I worked my way through ImageMixer and edited, added sound, and gussied up my home movies. But when I arrange them all and then burn to a DVD, the actual movies have the filename and date/timestamp in the upper and lower corners! This does not appear in the preview mode, I can only get it to show up once I burn the DVD - which is exactly where I DON'T want to see it!

ImageMaker's website and help files are completely unhelpful as I can't find this problem addressed anywhere. Surely it's just some kind of preference issue, but I can't figure it out.

I need help PLEASE! I've spend a zillion hours editing all these movies and if I can't get them to burn without that stupid info printed on them, I am going to scream.

Thanks in advance . . .
LeBorn


----------



## koala (Mar 27, 2005)

There are 2 separate timestamps for the audio and video channels. Check for any Overlay/Alpha options on both channels or the final mix.


----------



## LeBorn (Jun 28, 2005)

The time and date stamps are for the edited movie file, i.e., "Snow Movie" and "6/27/05 19:25" - not the info for the clip that was shot in February.

It's the software ImageMixer that's got to be doing it, as the camera is not involved at this point. 

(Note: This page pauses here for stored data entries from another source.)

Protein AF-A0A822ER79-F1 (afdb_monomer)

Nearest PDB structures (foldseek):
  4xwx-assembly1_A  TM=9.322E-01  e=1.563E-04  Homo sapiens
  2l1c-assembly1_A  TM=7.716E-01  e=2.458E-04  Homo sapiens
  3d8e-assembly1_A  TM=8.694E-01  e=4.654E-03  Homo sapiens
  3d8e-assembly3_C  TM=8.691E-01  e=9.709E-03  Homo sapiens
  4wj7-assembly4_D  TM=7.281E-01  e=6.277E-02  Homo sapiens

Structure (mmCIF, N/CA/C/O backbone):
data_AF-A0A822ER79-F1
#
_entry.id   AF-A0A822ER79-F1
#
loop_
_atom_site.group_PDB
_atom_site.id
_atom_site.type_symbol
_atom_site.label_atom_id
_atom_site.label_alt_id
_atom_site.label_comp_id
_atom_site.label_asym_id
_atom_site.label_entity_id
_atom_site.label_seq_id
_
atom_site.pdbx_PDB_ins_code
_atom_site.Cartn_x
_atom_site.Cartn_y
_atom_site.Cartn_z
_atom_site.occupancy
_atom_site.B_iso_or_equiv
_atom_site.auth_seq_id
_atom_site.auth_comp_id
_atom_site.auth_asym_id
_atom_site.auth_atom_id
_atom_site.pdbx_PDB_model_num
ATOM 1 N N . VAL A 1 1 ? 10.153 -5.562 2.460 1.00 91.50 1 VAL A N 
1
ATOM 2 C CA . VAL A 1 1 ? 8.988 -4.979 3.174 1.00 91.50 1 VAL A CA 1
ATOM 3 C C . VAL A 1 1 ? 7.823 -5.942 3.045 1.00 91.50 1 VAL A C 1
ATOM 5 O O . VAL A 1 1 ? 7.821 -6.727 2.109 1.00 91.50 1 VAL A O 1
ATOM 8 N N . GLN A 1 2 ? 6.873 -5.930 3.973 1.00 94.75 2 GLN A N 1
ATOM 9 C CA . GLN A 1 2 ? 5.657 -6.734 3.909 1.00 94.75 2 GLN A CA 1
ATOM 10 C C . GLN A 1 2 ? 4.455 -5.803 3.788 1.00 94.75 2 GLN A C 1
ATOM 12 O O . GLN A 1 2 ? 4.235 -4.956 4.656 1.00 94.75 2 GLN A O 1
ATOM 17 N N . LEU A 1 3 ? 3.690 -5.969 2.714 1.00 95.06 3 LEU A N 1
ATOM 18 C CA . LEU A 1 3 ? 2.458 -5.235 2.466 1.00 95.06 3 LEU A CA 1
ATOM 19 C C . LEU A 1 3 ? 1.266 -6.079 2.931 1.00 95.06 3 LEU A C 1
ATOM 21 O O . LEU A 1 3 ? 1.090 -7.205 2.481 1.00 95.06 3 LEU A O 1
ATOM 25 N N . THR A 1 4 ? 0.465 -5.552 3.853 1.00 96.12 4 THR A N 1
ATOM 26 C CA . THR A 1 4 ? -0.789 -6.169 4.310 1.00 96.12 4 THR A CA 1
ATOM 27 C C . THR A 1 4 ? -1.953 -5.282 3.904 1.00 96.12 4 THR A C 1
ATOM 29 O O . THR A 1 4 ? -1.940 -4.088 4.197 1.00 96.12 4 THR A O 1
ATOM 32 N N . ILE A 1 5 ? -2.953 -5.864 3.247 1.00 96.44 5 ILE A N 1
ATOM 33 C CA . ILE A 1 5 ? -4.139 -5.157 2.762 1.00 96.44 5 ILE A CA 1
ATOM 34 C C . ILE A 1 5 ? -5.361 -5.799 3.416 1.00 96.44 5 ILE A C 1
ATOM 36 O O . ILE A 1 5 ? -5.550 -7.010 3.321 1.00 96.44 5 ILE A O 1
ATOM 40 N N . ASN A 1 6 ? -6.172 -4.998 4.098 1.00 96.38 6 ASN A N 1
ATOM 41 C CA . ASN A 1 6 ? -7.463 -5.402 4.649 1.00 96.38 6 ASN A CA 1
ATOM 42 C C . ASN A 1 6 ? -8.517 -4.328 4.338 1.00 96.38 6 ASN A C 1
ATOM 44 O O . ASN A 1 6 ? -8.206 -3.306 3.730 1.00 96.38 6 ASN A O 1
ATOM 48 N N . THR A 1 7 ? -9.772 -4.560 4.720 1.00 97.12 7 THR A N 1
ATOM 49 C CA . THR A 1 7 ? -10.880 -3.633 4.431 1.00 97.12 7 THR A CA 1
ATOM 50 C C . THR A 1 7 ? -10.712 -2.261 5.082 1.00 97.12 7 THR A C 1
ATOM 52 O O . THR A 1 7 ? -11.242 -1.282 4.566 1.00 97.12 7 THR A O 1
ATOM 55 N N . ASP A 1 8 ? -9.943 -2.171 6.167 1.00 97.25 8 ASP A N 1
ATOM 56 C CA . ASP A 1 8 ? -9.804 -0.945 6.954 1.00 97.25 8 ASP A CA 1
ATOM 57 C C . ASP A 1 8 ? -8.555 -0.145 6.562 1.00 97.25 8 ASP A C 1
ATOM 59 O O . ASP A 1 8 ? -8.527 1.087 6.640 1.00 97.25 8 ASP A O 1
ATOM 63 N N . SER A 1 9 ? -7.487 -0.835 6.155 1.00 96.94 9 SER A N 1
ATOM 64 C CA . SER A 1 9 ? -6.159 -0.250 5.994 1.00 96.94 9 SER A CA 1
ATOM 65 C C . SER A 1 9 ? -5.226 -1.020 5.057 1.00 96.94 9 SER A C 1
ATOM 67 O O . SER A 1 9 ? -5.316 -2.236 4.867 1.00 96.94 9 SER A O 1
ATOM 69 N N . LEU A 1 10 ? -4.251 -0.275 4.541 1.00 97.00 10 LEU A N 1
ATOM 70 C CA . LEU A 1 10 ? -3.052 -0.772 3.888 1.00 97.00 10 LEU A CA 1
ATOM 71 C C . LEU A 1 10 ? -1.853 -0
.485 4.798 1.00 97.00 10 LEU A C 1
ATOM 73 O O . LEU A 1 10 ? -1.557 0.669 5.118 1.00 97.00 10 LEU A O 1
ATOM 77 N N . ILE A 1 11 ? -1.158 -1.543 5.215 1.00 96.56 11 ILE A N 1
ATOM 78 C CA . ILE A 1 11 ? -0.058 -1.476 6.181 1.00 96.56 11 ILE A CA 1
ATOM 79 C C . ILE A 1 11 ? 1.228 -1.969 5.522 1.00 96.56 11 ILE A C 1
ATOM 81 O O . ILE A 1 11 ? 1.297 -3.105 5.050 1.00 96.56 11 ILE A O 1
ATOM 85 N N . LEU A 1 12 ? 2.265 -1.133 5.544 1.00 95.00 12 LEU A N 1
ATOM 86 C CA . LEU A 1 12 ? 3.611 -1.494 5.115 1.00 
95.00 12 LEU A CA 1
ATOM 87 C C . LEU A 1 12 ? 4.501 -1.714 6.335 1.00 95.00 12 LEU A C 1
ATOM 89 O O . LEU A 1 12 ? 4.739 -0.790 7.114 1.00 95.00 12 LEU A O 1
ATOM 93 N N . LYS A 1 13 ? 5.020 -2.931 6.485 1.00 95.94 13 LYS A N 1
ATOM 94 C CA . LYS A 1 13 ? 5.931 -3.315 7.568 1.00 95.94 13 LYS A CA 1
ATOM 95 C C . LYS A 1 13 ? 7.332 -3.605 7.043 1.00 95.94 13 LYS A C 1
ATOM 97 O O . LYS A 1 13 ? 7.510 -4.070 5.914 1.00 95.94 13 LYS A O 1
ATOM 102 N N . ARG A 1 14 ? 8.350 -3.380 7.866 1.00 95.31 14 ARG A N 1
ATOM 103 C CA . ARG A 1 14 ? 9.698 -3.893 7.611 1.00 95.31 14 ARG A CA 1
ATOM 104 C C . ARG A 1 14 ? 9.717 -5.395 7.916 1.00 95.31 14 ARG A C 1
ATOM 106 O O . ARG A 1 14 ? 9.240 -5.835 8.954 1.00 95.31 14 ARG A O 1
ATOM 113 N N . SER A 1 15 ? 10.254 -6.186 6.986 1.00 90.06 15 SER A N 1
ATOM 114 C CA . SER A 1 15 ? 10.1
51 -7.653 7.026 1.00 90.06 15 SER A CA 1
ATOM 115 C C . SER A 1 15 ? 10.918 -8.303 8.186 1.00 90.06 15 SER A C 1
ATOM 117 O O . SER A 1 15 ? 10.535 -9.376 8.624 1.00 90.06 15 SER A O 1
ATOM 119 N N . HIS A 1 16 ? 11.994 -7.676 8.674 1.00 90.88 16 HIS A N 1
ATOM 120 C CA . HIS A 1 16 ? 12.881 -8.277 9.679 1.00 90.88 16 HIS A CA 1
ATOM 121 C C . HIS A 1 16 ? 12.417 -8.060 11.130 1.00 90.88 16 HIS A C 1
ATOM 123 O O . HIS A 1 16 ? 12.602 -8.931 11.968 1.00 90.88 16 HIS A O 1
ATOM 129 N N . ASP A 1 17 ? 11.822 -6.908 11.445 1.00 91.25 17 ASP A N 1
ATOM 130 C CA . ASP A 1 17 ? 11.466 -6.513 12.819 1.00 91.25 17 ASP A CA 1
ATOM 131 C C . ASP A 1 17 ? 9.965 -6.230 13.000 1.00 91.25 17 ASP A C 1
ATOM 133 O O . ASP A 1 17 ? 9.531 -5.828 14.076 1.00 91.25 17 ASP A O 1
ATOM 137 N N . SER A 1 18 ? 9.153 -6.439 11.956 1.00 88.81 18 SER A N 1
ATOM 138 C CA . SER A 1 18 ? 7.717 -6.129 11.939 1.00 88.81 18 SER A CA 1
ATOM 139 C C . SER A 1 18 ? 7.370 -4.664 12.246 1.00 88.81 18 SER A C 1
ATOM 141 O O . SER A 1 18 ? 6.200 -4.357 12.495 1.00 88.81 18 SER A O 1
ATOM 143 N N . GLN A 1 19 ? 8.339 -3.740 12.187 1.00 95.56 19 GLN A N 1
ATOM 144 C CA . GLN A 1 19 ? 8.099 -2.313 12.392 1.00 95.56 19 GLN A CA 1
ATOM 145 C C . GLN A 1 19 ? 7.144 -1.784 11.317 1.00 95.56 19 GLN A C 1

I haven't seen any preferences that relate to overlay, but I will look again, now that I have another term to look for . . .

Thanks
LeBorn


----------



## agustingdel (Oct 19, 2007)

*Re: ImageMixer problem - movie shows filename*

Did you solve this problem, I have the exact same problem when I burn the dvd even if the video is not edited? Any Suggestion?


----------



## Jerrydelaware (Dec 20, 2007)

*Re: ImageMixer problem - movie shows filename*

I also had this problem. Incredibly, it turns out that the file name and date are subtitles! The way to remove them is quite easy: you very likely have a "subtitle" button on your DVD player's remote - just press it!

I would never have figured this out on my own. I ended up calling ImageMixer support (see their website). I was surprised that the phone was actually answered by a live person, who was able to solve this issue for me. :smile:


----------



## agustingdel (Oct 19, 2007)

*Re: ImageMixer problem - movie shows filename*



Jerrydelaware said:


> I also had this problem. Incredibly, it turns out that the file name and date are subtitles! The way to remove them is quite easy: you very likely have a "subtitle" button on your DVD player's remote - just press it!
> 
> I would never have figured this out on my own. I ended up calling ImageMixer support (see their website). I was surprised that the phone was actually answered by a live person, who was able to solve this issue for me. :smile:


Thanks a lot It worked just perfect ray:


----------